((

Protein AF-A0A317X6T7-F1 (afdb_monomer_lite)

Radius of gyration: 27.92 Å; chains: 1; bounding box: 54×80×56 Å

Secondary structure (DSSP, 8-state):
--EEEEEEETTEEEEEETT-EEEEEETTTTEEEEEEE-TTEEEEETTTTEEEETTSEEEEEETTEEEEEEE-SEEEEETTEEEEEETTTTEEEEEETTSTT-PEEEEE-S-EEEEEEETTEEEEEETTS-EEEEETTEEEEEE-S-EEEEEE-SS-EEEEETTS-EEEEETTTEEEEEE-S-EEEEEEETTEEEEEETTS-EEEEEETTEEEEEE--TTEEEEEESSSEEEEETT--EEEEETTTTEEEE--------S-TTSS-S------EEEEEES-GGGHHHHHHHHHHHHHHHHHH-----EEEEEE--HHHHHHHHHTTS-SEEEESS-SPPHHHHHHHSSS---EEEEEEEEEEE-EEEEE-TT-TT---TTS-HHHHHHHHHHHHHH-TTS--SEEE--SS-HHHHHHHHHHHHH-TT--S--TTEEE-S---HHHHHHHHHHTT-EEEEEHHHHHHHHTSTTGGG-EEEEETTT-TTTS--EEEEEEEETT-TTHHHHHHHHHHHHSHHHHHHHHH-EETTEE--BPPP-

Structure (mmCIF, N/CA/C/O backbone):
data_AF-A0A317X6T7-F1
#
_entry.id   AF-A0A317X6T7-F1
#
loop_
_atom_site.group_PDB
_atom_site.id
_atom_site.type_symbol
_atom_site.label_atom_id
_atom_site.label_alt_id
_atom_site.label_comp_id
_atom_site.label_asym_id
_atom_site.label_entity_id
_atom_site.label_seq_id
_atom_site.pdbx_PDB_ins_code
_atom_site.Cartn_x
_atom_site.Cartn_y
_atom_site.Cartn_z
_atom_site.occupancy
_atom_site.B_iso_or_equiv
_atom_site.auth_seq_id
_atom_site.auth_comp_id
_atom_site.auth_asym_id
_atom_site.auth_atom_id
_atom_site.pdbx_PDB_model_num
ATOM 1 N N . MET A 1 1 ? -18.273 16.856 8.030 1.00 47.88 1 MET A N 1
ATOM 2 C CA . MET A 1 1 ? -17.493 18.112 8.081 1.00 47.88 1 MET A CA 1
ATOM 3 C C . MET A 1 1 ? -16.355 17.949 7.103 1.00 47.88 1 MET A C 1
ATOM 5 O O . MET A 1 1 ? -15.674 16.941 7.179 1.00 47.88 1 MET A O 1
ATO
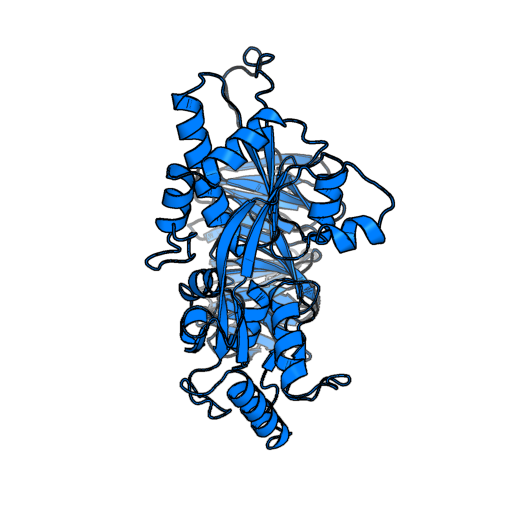M 9 N N . THR A 1 2 ? -16.215 18.866 6.156 1.00 56.31 2 THR A N 1
ATOM 10 C CA . THR A 1 2 ? -15.257 18.752 5.054 1.00 56.31 2 THR A CA 1
ATOM 11 C C . THR A 1 2 ? -14.024 19.608 5.338 1.00 56.31 2 THR A C 1
ATOM 13 O O . THR A 1 2 ? -14.096 20.697 5.911 1.00 56.31 2 THR A O 1
ATOM 16 N N . TYR A 1 3 ? -12.872 19.050 5.016 1.00 62.19 3 TYR A N 1
ATOM 17 C CA . TYR A 1 3 ? -11.550 19.628 5.184 1.00 62.19 3 TYR A CA 1
ATOM 18 C C . TYR A 1 3 ? -11.034 20.019 3.797 1.00 62.19 3 TYR A C 1
ATOM 20 O O . TYR A 1 3 ? -11.352 19.317 2.839 1.00 62.19 3 TYR A O 1
ATOM 28 N N . ASP A 1 4 ? -10.250 21.096 3.708 1.00 67.50 4 ASP A N 1
ATOM 29 C CA . ASP A 1 4 ? -9.671 21.536 2.433 1.00 67.50 4 ASP A CA 1
ATOM 30 C C . ASP A 1 4 ? -8.176 21.252 2.339 1.00 67.50 4 ASP A C 1
ATOM 32 O O . ASP A 1 4 ? -7.706 20.755 1.318 1.00 67.50 4 ASP A O 1
ATOM 36 N N . GLN A 1 5 ? -7.400 21.603 3.372 1.00 83.81 5 GLN A N 1
ATOM 37 C CA . GLN A 1 5 ? -5.944 21.529 3.274 1.00 83.81 5 GLN A CA 1
ATOM 38 C C . GLN A 1 5 ? -5.246 21.509 4.641 1.00 83.81 5 GLN A C 1
ATOM 40 O O . GLN A 1 5 ? -5.709 22.095 5.623 1.00 83.81 5 GLN A O 1
ATOM 45 N N . ILE A 1 6 ? -4.083 20.861 4.684 1.00 87.38 6 ILE A N 1
ATOM 46 C CA . ILE A 1 6 ? -3.121 20.853 5.782 1.00 87.38 6 ILE A CA 1
ATOM 47 C C . ILE A 1 6 ? -1.802 21.380 5.230 1.00 87.38 6 ILE A C 1
ATOM 49 O O . ILE A 1 6 ? -1.423 21.069 4.100 1.00 87.38 6 ILE A O 1
ATOM 53 N N . ALA A 1 7 ? -1.112 22.180 6.025 1.00 86.00 7 ALA A N 1
ATOM 54 C CA . ALA A 1 7 ? 0.236 22.629 5.726 1.00 86.00 7 ALA A CA 1
ATOM 55 C C . ALA A 1 7 ? 1.092 22.521 6.982 1.00 86.00 7 ALA A C 1
ATOM 57 O O . ALA A 1 7 ? 0.595 22.654 8.099 1.00 86.00 7 ALA A O 1
ATOM 58 N N . VAL A 1 8 ? 2.385 22.300 6.801 1.00 85.12 8 VAL A N 1
ATOM 59 C CA . VAL A 1 8 ? 3.350 22.140 7.890 1.00 85.12 8 VAL A CA 1
ATOM 60 C C . VAL A 1 8 ? 4.537 23.063 7.653 1.00 85.12 8 VAL A C 1
ATOM 62 O O . VAL A 1 8 ? 4.906 23.322 6.510 1.00 85.12 8 VAL A O 1
ATOM 65 N N . GLY A 1 9 ? 5.110 23.603 8.725 1.00 75.00 9 GLY A N 1
ATOM 66 C CA . GLY A 1 9 ? 6.337 24.399 8.656 1.00 75.00 9 GLY A CA 1
ATOM 67 C C . GLY A 1 9 ? 6.763 24.921 10.027 1.00 75.00 9 GLY A C 1
ATOM 68 O O . GLY A 1 9 ? 5.910 25.306 10.826 1.00 75.00 9 GLY A O 1
ATOM 69 N N . GLY A 1 10 ? 8.073 24.907 10.301 1.00 64.50 10 GLY A N 1
ATOM 70 C CA . GLY A 1 10 ? 8.658 25.400 11.557 1.00 64.50 10 GLY A CA 1
ATOM 71 C C . GLY A 1 10 ? 8.101 24.712 12.812 1.00 64.50 10 GLY A C 1
ATOM 72 O O . GLY A 1 10 ? 7.678 25.394 13.745 1.00 64.50 10 GLY A O 1
ATOM 73 N N . GLY A 1 11 ? 7.995 23.376 12.806 1.00 67.75 11 GLY A N 1
ATOM 74 C CA . GLY A 1 11 ? 7.402 22.588 13.899 1.00 67.75 11 GLY A CA 1
ATOM 75 C C . GLY A 1 11 ? 5.901 22.808 14.159 1.00 67.75 11 GLY A C 1
ATOM 76 O O . GLY A 1 11 ? 5.368 22.308 15.148 1.00 67.75 11 GLY A O 1
ATOM 77 N N . SER A 1 12 ? 5.205 23.571 13.310 1.00 79.38 12 SER A N 1
ATOM 78 C CA . SER A 1 12 ? 3.772 23.857 13.445 1.00 79.38 12 SER A CA 1
ATOM 79 C C . SER A 1 12 ? 2.964 23.219 12.320 1.00 79.38 12 SER A C 1
ATOM 81 O O . SER A 1 12 ? 3.421 23.112 11.179 1.00 79.38 12 SER A O 1
ATOM 83 N N . CYS A 1 13 ? 1.728 22.838 12.642 1.00 84.69 13 CYS A N 1
ATOM 84 C CA . CYS A 1 13 ? 0.756 22.321 11.685 1.00 84.69 13 CYS A CA 1
ATOM 85 C C . CYS A 1 13 ? -0.400 23.312 11.533 1.00 84.69 13 CYS A C 1
ATOM 87 O O . CYS A 1 13 ? -0.938 23.822 12.517 1.00 84.69 13 CYS A O 1
ATOM 89 N N . TYR A 1 14 ? -0.822 23.550 10.299 1.00 87.25 14 TYR A N 1
ATOM 90 C CA . TYR A 1 14 ? -1.899 24.459 9.950 1.00 87.25 14 TYR A CA 1
ATOM 91 C C . TYR A 1 14 ? -3.015 23.718 9.231 1.00 87.25 14 TYR A C 1
ATOM 93 O O . TYR A 1 14 ? -2.771 22.859 8.389 1.00 87.25 14 TYR A O 1
ATOM 101 N N . LEU A 1 15 ? -4.248 24.078 9.562 1.00 87.12 15 LEU A N 1
ATOM 102 C CA . LEU A 1 15 ? -5.460 23.444 9.071 1.00 87.12 15 LEU A CA 1
ATOM 103 C C . LEU A 1 15 ? -6.362 24.495 8.429 1.00 87.12 15 LEU A C 1
ATOM 105 O O . LEU A 1 15 ? -6.773 25.433 9.115 1.00 87.12 15 LEU A O 1
ATOM 109 N N . LEU A 1 16 ? -6.712 24.302 7.158 1.00 87.69 16 LEU A N 1
ATOM 110 C CA . LEU A 1 16 ? -7.743 25.058 6.451 1.00 87.69 16 LEU A CA 1
ATOM 111 C C . LEU A 1 16 ? -8.988 24.181 6.266 1.00 87.69 16 LEU A C 1
ATOM 113 O O . LEU A 1 16 ? -8.929 23.074 5.728 1.00 87.69 16 LEU A O 1
ATOM 117 N N . ARG A 1 17 ? -10.127 24.677 6.746 1.00 85.06 17 ARG A N 1
ATOM 118 C CA . ARG A 1 17 ? -11.435 24.012 6.642 1.00 85.06 17 ARG A CA 1
ATOM 119 C C . ARG A 1 17 ? -12.251 24.587 5.484 1.00 85.06 17 ARG A C 1
ATOM 121 O O . ARG A 1 17 ? -12.080 25.758 5.165 1.00 85.06 17 ARG A O 1
ATOM 128 N N . THR A 1 18 ? -13.231 23.828 4.982 1.00 83.88 18 THR A N 1
ATOM 129 C CA . THR A 1 18 ? -14.130 24.274 3.891 1.00 83.88 18 THR A CA 1
ATOM 130 C C . THR A 1 18 ? -14.920 25.539 4.179 1.00 83.88 18 THR A C 1
ATOM 132 O O . THR A 1 18 ? -15.309 26.256 3.267 1.00 83.88 18 THR A O 1
ATOM 135 N N . ASN A 1 19 ? -15.178 25.833 5.452 1.00 84.19 19 ASN A N 1
ATOM 136 C CA . ASN A 1 19 ? -15.823 27.079 5.870 1.00 84.19 19 ASN A CA 1
ATOM 137 C C . ASN A 1 19 ? -14.835 28.261 5.966 1.00 84.19 19 ASN A C 1
ATOM 139 O O . ASN A 1 19 ? -15.171 29.304 6.526 1.00 84.19 19 ASN A O 1
ATOM 143 N N . GLY A 1 20 ? -13.591 28.074 5.517 1.00 86.75 20 GLY A N 1
ATOM 144 C CA . GLY A 1 20 ? -12.543 29.079 5.544 1.00 86.75 20 GLY A CA 1
ATOM 145 C C . GLY A 1 20 ? -11.861 29.287 6.897 1.00 86.75 20 GLY A C 1
ATOM 146 O O . GLY A 1 20 ? -11.046 30.203 7.031 1.00 86.75 20 GLY A O 1
ATOM 147 N N . THR A 1 21 ? -12.175 28.487 7.924 1.00 88.69 21 THR A N 1
ATOM 148 C CA . THR A 1 21 ? -11.492 28.571 9.223 1.00 88.69 21 THR A CA 1
ATOM 149 C C . THR A 1 21 ? -10.047 28.094 9.103 1.00 88.69 21 THR A C 1
ATOM 151 O O . THR A 1 21 ? -9.794 26.984 8.633 1.00 88.69 21 THR A O 1
ATOM 154 N N . VAL A 1 22 ? -9.120 28.900 9.621 1.00 88.12 22 VAL A N 1
ATOM 155 C CA . VAL A 1 22 ? -7.695 28.584 9.732 1.00 88.12 22 VAL A CA 1
ATOM 156 C C . VAL A 1 22 ? -7.345 28.312 11.186 1.00 88.12 22 VAL A C 1
ATOM 158 O O . VAL A 1 22 ? -7.564 29.157 12.061 1.00 88.12 22 VAL A O 1
ATOM 161 N N . LYS A 1 23 ? -6.772 27.140 11.452 1.00 86.94 23 LYS A N 1
ATOM 162 C CA . LYS A 1 23 ? -6.250 26.778 12.771 1.00 86.94 23 LYS A CA 1
ATOM 163 C C . LYS A 1 23 ? -4.765 26.464 12.700 1.00 86.94 23 LYS A C 1
ATOM 165 O O . LYS A 1 23 ? -4.298 25.912 11.712 1.00 86.94 23 LYS A O 1
ATOM 170 N N . MET A 1 24 ? -4.053 26.780 13.770 1.00 85.44 24 MET A N 1
ATOM 171 C CA . MET A 1 24 ? -2.663 26.404 13.987 1.00 85.44 24 MET A CA 1
ATOM 172 C C . MET A 1 24 ? -2.584 25.506 15.212 1.00 85.44 24 MET A C 1
ATOM 174 O O . MET A 1 24 ? -3.096 25.863 16.273 1.00 85.44 24 MET A O 1
ATOM 178 N N . TYR A 1 25 ? -1.935 24.364 15.060 1.00 80.81 25 TYR A N 1
ATOM 179 C CA . TYR A 1 25 ? -1.464 23.548 16.161 1.00 80.81 25 TYR A CA 1
ATOM 180 C C . TYR A 1 25 ? 0.008 23.879 16.397 1.00 80.81 25 TYR A C 1
ATOM 182 O O . TYR A 1 25 ? 0.845 23.685 15.512 1.00 80.81 25 TYR A O 1
ATOM 190 N N . SER A 1 26 ? 0.307 24.407 17.582 1.00 69.31 26 SER A N 1
ATOM 191 C CA . SER A 1 26 ? 1.682 24.652 18.015 1.00 69.31 26 SER A CA 1
ATOM 192 C C . SER A 1 26 ? 2.155 23.469 18.847 1.00 69.31 26 SER A C 1
ATOM 194 O O . SER A 1 26 ? 1.589 23.195 19.907 1.00 69.31 26 SER A O 1
ATOM 196 N N . ALA A 1 27 ? 3.216 22.798 18.394 1.00 61.06 27 ALA A N 1
ATOM 197 C CA . ALA A 1 27 ? 3.853 21.729 19.159 1.00 61.06 27 ALA A CA 1
ATOM 198 C C . ALA A 1 27 ? 4.384 22.223 20.519 1.00 61.06 27 ALA A C 1
ATOM 200 O O . ALA A 1 27 ? 4.441 21.450 21.470 1.00 61.06 27 ALA A O 1
ATOM 201 N N . TYR A 1 28 ? 4.704 23.519 20.639 1.00 60.72 28 TYR A N 1
ATOM 202 C CA . TYR A 1 28 ? 5.198 24.121 21.879 1.00 60.72 28 TYR A CA 1
ATOM 203 C C . TYR A 1 28 ? 4.115 24.306 22.941 1.00 60.72 28 TYR A C 1
ATOM 205 O O . TYR A 1 28 ? 4.381 24.127 24.125 1.00 60.72 28 TYR A O 1
ATOM 213 N N . SER A 1 29 ? 2.903 24.699 22.540 1.00 60.16 29 SER A N 1
ATOM 214 C CA . SER A 1 29 ? 1.805 24.957 23.481 1.00 60.16 29 SER A CA 1
ATOM 215 C C . SER A 1 29 ? 0.778 23.829 23.550 1.00 60.16 29 SER A C 1
ATOM 217 O O . SER A 1 29 ? -0.152 23.938 24.347 1.00 60.16 29 SER A O 1
ATOM 219 N N . ILE A 1 30 ? 0.936 22.777 22.730 1.00 66.38 30 ILE A N 1
ATOM 220 C CA . ILE A 1 30 ? 0.070 21.584 22.649 1.00 66.38 30 ILE A CA 1
ATOM 221 C C . ILE A 1 30 ? -1.407 22.002 22.567 1.00 66.38 30 ILE A C 1
ATOM 223 O O . ILE A 1 30 ? -2.280 21.491 23.260 1.00 66.38 30 ILE A O 1
ATOM 227 N N . ASN A 1 31 ? -1.691 23.026 21.762 1.00 68.06 31 ASN A N 1
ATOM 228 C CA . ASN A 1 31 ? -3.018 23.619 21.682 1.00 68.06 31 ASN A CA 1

))

WHAT THE TASK ASKS:
In the records above, find the line with "ATOM 155 C CA"; write out exactly that line and each one after it, stopping after the line with "ATOM 158 O O".

ANSWER TO THIS TASK:
ATOM 155 C CA . VAL A 1 22 ? -7.695 28.584 9.732 1.00 88.12 22 VAL A CA 1
ATOM 156 C C . VAL A 1 22 ? -7.345 28.312 11.186 1.00 88.12 22 VAL A C 1
ATOM 158 O O . VAL A 1 22 ? -7.564 29.157 12.061 1.00 88.12 22 VAL A O 1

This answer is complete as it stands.